(DATASET ENTRIES)
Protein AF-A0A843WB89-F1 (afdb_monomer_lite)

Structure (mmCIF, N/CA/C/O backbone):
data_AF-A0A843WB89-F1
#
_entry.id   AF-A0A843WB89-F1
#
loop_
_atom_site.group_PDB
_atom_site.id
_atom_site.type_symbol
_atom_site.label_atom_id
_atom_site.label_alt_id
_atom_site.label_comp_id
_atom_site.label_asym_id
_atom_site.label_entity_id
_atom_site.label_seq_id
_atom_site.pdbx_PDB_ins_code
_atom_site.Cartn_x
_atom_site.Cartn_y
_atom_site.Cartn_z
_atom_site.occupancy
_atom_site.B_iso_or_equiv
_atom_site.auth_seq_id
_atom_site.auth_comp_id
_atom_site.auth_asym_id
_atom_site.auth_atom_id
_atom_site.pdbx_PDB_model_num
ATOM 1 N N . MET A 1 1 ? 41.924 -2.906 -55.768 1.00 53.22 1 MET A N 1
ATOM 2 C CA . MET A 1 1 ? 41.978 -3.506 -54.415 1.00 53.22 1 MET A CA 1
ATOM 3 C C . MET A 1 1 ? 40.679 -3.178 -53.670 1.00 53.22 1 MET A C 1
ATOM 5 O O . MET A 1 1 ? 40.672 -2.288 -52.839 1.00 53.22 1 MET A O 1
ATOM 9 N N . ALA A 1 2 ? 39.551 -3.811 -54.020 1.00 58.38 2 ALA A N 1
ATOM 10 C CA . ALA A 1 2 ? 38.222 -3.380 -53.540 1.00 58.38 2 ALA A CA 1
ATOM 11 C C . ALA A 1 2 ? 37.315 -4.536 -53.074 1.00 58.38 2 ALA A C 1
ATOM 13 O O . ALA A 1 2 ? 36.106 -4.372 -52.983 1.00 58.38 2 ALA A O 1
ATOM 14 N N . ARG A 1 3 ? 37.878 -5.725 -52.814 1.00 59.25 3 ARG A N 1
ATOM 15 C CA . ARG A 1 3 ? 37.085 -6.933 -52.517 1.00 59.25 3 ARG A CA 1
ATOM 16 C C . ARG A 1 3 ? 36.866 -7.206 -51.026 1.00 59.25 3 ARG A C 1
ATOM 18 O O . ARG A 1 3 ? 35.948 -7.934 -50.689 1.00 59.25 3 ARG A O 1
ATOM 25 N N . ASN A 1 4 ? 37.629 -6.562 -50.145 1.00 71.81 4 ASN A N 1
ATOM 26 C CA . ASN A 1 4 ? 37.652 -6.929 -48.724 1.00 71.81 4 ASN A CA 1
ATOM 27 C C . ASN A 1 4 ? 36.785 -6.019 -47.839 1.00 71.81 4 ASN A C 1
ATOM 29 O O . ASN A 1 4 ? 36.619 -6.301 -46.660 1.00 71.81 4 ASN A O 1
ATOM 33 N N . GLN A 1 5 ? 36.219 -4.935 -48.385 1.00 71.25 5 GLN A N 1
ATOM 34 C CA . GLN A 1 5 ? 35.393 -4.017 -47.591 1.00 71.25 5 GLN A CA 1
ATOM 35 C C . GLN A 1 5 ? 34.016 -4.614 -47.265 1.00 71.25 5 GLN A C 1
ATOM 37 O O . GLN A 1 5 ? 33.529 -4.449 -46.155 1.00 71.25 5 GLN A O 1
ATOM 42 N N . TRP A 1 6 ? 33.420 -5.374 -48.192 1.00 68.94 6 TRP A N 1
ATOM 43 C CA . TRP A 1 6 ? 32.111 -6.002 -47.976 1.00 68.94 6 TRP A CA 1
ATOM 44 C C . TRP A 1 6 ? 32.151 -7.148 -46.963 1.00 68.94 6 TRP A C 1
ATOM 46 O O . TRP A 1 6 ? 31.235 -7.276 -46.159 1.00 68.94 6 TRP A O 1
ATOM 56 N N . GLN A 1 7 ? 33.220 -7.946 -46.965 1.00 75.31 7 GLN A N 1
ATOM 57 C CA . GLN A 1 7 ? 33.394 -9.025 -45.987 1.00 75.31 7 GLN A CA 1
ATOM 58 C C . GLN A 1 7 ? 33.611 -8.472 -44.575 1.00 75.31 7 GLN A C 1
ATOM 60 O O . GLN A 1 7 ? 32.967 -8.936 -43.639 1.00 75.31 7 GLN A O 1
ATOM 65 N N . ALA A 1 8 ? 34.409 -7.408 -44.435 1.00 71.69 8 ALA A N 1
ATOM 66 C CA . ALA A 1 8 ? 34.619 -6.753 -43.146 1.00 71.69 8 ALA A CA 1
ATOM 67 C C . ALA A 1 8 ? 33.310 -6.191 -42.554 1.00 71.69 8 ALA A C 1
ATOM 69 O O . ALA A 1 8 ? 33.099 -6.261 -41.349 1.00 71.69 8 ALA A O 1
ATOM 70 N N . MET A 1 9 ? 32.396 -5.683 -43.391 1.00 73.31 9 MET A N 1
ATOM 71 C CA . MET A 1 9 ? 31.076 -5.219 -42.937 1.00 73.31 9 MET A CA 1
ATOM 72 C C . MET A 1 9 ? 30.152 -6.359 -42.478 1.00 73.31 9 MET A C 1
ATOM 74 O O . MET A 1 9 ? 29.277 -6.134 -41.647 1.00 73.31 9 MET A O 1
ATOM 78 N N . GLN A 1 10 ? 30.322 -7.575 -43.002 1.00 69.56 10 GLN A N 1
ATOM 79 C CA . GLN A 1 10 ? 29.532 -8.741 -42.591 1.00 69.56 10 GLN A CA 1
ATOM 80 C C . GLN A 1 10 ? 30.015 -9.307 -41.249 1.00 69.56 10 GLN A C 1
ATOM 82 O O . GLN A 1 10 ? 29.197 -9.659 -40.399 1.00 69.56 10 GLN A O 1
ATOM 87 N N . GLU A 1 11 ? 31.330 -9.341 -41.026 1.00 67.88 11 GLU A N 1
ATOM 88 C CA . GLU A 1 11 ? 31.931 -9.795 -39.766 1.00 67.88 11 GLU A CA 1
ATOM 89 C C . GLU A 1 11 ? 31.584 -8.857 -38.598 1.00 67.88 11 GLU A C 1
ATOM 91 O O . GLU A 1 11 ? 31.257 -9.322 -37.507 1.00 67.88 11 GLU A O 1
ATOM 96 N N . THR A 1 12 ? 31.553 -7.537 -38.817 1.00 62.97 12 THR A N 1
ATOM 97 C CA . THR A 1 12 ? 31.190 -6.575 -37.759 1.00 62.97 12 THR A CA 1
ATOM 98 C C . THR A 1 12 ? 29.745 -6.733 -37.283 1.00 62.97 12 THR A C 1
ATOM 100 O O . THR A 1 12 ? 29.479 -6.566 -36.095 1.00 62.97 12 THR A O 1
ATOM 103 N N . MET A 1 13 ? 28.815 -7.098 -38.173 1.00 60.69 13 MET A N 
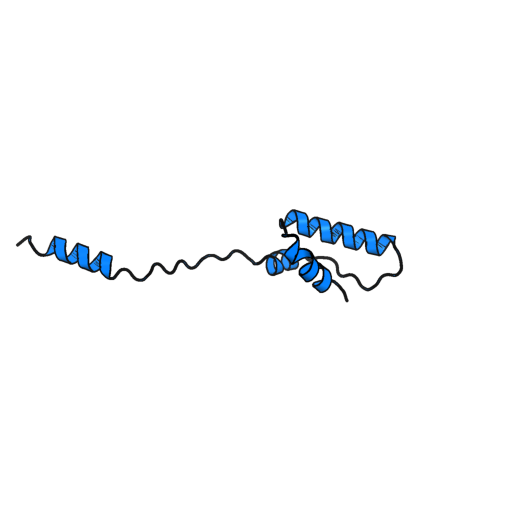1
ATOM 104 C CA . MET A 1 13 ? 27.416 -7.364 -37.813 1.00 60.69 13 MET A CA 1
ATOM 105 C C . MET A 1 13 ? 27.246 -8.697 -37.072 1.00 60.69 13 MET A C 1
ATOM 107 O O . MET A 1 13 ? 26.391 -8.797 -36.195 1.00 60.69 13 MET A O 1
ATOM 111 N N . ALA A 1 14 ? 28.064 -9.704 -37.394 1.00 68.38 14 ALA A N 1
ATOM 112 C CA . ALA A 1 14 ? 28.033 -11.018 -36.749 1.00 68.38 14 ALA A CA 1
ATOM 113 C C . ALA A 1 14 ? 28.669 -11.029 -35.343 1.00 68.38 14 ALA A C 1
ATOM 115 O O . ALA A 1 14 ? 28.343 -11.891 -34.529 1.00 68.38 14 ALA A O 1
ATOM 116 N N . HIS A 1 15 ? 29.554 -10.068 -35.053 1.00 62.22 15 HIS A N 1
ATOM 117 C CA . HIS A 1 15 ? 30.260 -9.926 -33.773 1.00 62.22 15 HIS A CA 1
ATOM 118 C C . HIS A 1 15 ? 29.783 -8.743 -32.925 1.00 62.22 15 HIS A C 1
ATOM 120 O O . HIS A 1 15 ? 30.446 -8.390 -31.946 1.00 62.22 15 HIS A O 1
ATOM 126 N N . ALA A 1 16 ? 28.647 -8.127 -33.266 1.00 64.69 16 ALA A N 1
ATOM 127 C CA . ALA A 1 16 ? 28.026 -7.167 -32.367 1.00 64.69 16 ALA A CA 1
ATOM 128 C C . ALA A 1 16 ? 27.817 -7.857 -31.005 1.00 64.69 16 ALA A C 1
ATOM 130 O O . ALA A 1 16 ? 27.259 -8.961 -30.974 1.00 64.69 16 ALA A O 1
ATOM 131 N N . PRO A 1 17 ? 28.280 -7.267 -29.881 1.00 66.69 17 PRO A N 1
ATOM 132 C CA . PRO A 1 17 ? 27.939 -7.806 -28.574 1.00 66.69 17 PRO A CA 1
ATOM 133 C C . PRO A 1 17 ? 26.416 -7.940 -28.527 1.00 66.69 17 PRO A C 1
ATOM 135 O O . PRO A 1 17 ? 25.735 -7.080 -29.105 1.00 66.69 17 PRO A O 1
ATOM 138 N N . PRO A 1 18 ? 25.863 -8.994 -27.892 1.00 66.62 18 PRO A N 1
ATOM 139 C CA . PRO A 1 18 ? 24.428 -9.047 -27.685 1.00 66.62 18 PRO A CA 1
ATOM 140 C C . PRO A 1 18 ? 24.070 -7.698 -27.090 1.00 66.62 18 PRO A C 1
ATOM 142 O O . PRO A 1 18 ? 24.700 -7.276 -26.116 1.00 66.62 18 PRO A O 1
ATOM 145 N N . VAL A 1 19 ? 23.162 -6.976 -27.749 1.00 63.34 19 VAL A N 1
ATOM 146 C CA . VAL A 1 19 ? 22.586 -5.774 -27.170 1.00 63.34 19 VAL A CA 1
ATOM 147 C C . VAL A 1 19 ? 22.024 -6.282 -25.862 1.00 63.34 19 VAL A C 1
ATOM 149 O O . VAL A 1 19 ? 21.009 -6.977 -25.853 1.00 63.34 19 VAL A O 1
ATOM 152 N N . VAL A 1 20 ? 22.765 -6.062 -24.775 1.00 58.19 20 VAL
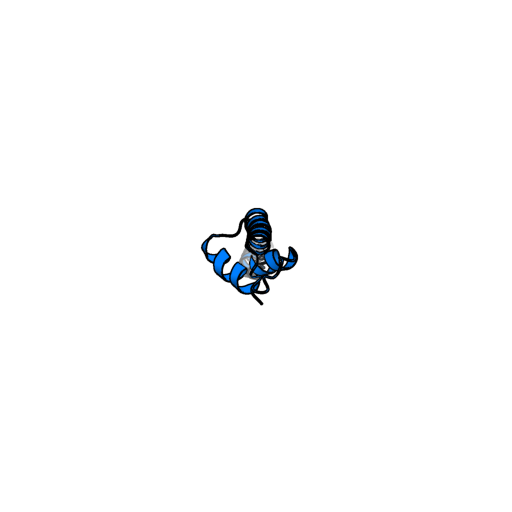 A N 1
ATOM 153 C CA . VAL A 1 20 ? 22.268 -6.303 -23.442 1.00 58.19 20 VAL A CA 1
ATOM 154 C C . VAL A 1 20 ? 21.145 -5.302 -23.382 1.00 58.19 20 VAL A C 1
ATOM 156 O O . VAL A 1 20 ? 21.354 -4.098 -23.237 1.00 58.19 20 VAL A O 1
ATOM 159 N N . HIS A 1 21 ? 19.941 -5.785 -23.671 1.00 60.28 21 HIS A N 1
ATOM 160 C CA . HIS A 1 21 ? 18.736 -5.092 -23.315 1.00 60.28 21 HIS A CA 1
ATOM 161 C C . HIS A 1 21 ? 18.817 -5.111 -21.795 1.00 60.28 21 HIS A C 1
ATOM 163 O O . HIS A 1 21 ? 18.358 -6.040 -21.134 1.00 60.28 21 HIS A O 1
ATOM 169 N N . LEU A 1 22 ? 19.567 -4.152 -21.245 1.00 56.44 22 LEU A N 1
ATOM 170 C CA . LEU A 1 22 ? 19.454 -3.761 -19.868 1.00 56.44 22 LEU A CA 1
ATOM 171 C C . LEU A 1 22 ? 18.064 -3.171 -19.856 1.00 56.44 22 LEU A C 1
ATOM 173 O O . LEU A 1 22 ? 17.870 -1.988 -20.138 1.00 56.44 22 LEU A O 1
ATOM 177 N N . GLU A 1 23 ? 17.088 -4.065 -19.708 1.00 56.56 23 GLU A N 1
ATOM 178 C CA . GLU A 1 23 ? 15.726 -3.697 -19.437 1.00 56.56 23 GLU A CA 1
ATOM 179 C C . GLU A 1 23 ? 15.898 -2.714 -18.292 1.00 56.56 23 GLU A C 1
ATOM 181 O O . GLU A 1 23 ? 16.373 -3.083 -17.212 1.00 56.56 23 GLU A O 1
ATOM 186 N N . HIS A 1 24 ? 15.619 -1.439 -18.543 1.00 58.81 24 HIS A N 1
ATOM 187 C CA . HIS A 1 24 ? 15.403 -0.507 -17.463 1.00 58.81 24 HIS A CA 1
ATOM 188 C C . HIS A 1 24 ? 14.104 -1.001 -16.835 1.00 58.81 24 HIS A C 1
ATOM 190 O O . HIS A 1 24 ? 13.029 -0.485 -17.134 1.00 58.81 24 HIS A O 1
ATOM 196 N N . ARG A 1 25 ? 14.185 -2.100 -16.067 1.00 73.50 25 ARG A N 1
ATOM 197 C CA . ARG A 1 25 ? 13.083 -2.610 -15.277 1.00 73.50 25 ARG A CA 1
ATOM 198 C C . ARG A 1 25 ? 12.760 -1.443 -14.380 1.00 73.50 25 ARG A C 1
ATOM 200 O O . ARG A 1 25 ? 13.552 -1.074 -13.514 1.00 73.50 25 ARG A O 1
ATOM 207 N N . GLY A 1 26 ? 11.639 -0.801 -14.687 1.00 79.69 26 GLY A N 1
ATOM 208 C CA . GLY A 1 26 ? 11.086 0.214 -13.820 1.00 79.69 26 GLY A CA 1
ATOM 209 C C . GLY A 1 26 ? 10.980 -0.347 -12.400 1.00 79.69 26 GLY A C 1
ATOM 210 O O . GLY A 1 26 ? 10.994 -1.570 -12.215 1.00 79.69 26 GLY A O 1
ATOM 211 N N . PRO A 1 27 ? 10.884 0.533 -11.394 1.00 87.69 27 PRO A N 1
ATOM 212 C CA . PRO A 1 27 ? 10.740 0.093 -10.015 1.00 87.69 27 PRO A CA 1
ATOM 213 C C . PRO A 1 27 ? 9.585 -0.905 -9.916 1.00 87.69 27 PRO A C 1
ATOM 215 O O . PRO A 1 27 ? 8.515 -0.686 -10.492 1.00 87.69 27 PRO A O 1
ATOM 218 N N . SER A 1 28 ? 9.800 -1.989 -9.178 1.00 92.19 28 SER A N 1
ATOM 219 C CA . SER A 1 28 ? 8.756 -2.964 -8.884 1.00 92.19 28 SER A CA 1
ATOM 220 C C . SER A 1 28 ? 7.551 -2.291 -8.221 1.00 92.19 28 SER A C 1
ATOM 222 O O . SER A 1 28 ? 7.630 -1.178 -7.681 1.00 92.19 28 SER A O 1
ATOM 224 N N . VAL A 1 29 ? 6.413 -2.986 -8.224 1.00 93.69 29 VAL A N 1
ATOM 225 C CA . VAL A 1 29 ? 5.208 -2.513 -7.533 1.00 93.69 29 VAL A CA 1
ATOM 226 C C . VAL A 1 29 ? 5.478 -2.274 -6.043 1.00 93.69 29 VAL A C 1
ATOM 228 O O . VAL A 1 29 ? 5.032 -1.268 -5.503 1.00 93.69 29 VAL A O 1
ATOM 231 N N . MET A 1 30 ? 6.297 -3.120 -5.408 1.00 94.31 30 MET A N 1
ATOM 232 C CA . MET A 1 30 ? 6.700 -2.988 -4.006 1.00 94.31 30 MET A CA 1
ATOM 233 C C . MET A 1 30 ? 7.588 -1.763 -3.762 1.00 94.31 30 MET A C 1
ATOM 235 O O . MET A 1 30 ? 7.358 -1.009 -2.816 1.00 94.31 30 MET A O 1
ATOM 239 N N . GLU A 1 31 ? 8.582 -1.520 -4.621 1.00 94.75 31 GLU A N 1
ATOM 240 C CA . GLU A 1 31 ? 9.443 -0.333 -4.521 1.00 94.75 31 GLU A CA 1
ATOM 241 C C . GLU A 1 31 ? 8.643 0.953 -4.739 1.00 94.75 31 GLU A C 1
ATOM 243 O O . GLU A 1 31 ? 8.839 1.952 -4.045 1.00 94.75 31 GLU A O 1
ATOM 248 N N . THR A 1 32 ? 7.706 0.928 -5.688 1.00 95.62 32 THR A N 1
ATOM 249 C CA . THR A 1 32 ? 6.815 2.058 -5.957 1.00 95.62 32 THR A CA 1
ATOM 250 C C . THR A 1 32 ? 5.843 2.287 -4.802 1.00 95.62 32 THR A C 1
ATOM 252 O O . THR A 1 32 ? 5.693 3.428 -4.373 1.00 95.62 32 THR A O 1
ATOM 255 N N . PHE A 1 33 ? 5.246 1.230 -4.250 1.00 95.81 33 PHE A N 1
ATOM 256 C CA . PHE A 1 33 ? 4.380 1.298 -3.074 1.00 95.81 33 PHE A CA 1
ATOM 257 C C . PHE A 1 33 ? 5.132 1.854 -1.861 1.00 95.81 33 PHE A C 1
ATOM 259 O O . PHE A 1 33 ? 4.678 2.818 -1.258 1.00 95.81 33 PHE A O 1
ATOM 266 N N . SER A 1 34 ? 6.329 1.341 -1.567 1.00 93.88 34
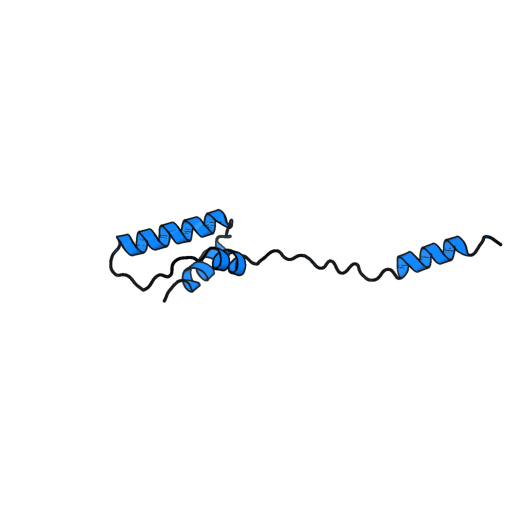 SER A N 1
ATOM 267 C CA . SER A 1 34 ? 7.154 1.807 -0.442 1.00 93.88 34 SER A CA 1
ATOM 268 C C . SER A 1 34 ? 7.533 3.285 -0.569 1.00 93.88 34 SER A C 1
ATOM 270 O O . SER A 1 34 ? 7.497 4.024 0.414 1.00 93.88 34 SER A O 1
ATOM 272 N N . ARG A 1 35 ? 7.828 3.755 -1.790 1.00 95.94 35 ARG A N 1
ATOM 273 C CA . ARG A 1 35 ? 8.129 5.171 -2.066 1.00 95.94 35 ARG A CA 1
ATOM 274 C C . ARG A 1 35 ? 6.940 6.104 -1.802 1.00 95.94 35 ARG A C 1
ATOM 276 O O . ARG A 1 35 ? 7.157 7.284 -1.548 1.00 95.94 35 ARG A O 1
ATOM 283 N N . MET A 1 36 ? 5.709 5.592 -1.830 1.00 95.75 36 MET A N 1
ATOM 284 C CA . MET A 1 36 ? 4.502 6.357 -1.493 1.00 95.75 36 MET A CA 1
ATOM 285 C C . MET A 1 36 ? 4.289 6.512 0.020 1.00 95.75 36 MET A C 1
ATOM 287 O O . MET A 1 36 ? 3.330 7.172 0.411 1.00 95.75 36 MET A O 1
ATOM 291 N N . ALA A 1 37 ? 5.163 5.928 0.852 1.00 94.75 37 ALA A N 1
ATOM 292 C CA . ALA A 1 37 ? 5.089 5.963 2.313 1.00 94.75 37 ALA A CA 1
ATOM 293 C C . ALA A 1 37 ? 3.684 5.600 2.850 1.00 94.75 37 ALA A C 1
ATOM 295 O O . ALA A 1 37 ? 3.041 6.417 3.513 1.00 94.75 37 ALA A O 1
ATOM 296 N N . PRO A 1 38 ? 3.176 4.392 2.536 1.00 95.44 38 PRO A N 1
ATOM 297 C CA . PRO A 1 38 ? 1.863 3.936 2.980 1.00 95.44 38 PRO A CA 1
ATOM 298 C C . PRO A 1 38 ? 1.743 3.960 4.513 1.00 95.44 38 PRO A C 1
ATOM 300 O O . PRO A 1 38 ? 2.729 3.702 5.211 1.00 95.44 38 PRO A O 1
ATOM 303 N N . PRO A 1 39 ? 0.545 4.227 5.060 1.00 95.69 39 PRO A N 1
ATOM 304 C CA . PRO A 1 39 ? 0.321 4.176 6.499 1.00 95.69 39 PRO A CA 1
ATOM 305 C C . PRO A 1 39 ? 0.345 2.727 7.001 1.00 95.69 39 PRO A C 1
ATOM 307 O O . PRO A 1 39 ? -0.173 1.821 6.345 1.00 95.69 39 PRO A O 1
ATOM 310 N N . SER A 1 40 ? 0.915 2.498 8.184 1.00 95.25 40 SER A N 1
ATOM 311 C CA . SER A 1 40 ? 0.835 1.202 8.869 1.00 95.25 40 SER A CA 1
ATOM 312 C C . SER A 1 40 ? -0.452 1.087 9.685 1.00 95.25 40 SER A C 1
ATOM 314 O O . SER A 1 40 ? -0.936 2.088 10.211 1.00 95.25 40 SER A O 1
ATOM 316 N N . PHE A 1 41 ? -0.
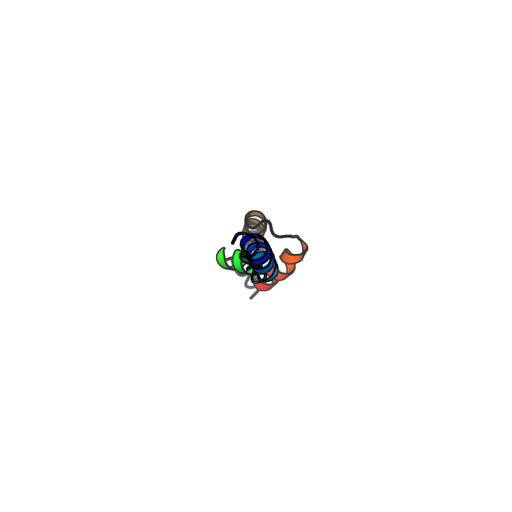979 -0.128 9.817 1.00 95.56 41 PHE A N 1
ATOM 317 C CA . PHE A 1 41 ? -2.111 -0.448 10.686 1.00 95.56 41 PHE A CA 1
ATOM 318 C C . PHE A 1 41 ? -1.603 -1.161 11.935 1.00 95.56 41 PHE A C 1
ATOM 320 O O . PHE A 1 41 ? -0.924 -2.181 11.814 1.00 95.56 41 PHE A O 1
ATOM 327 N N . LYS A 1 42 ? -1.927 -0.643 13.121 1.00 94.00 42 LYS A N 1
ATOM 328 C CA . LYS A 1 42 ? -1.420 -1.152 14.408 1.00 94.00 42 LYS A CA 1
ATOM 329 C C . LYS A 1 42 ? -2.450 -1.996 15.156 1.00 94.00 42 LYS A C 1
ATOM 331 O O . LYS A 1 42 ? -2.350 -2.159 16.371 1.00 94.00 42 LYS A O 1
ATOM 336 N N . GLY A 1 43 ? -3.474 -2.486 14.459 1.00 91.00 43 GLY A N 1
(End DATASET ENTRIES)
▶ TASK: From the entries above, restate word for word the lines from the line containing "ATOM 198 C C" to the line containing "ATOM 212 C CA", both ends included, and nothing more.

▶ RESPONSE AREA:
ATOM 198 C C . ARG A 1 25 ? 12.760 -1.443 -14.380 1.00 73.50 25 ARG A C 1
ATOM 200 O O . ARG A 1 25 ? 13.552 -1.074 -13.514 1.00 73.50 25 ARG A O 1
ATOM 207 N N . GLY A 1 26 ? 11.639 -0.801 -14.687 1.00 79.69 26 GLY A N 1
ATOM 208 C CA . GLY A 1 26 ? 11.086 0.214 -13.820 1.00 79.69 26 GLY A CA 1
ATOM 209 C C . GLY A 1 26 ? 10.980 -0.347 -12.400 1.00 79.69 26 GLY A C 1
ATOM 210 O O . GLY A 1 26 ? 10.994 -1.570 -12.215 1.00 79.69 26 GLY A O 1
ATOM 211 N N . PRO A 1 27 ? 10.884 0.533 -11.394 1.00 87.69 27 PRO A N 1
ATOM 212 C CA . PRO A 1 27 ? 10.740 0.093 -10.015 1.00 87.69 27 PRO A CA 1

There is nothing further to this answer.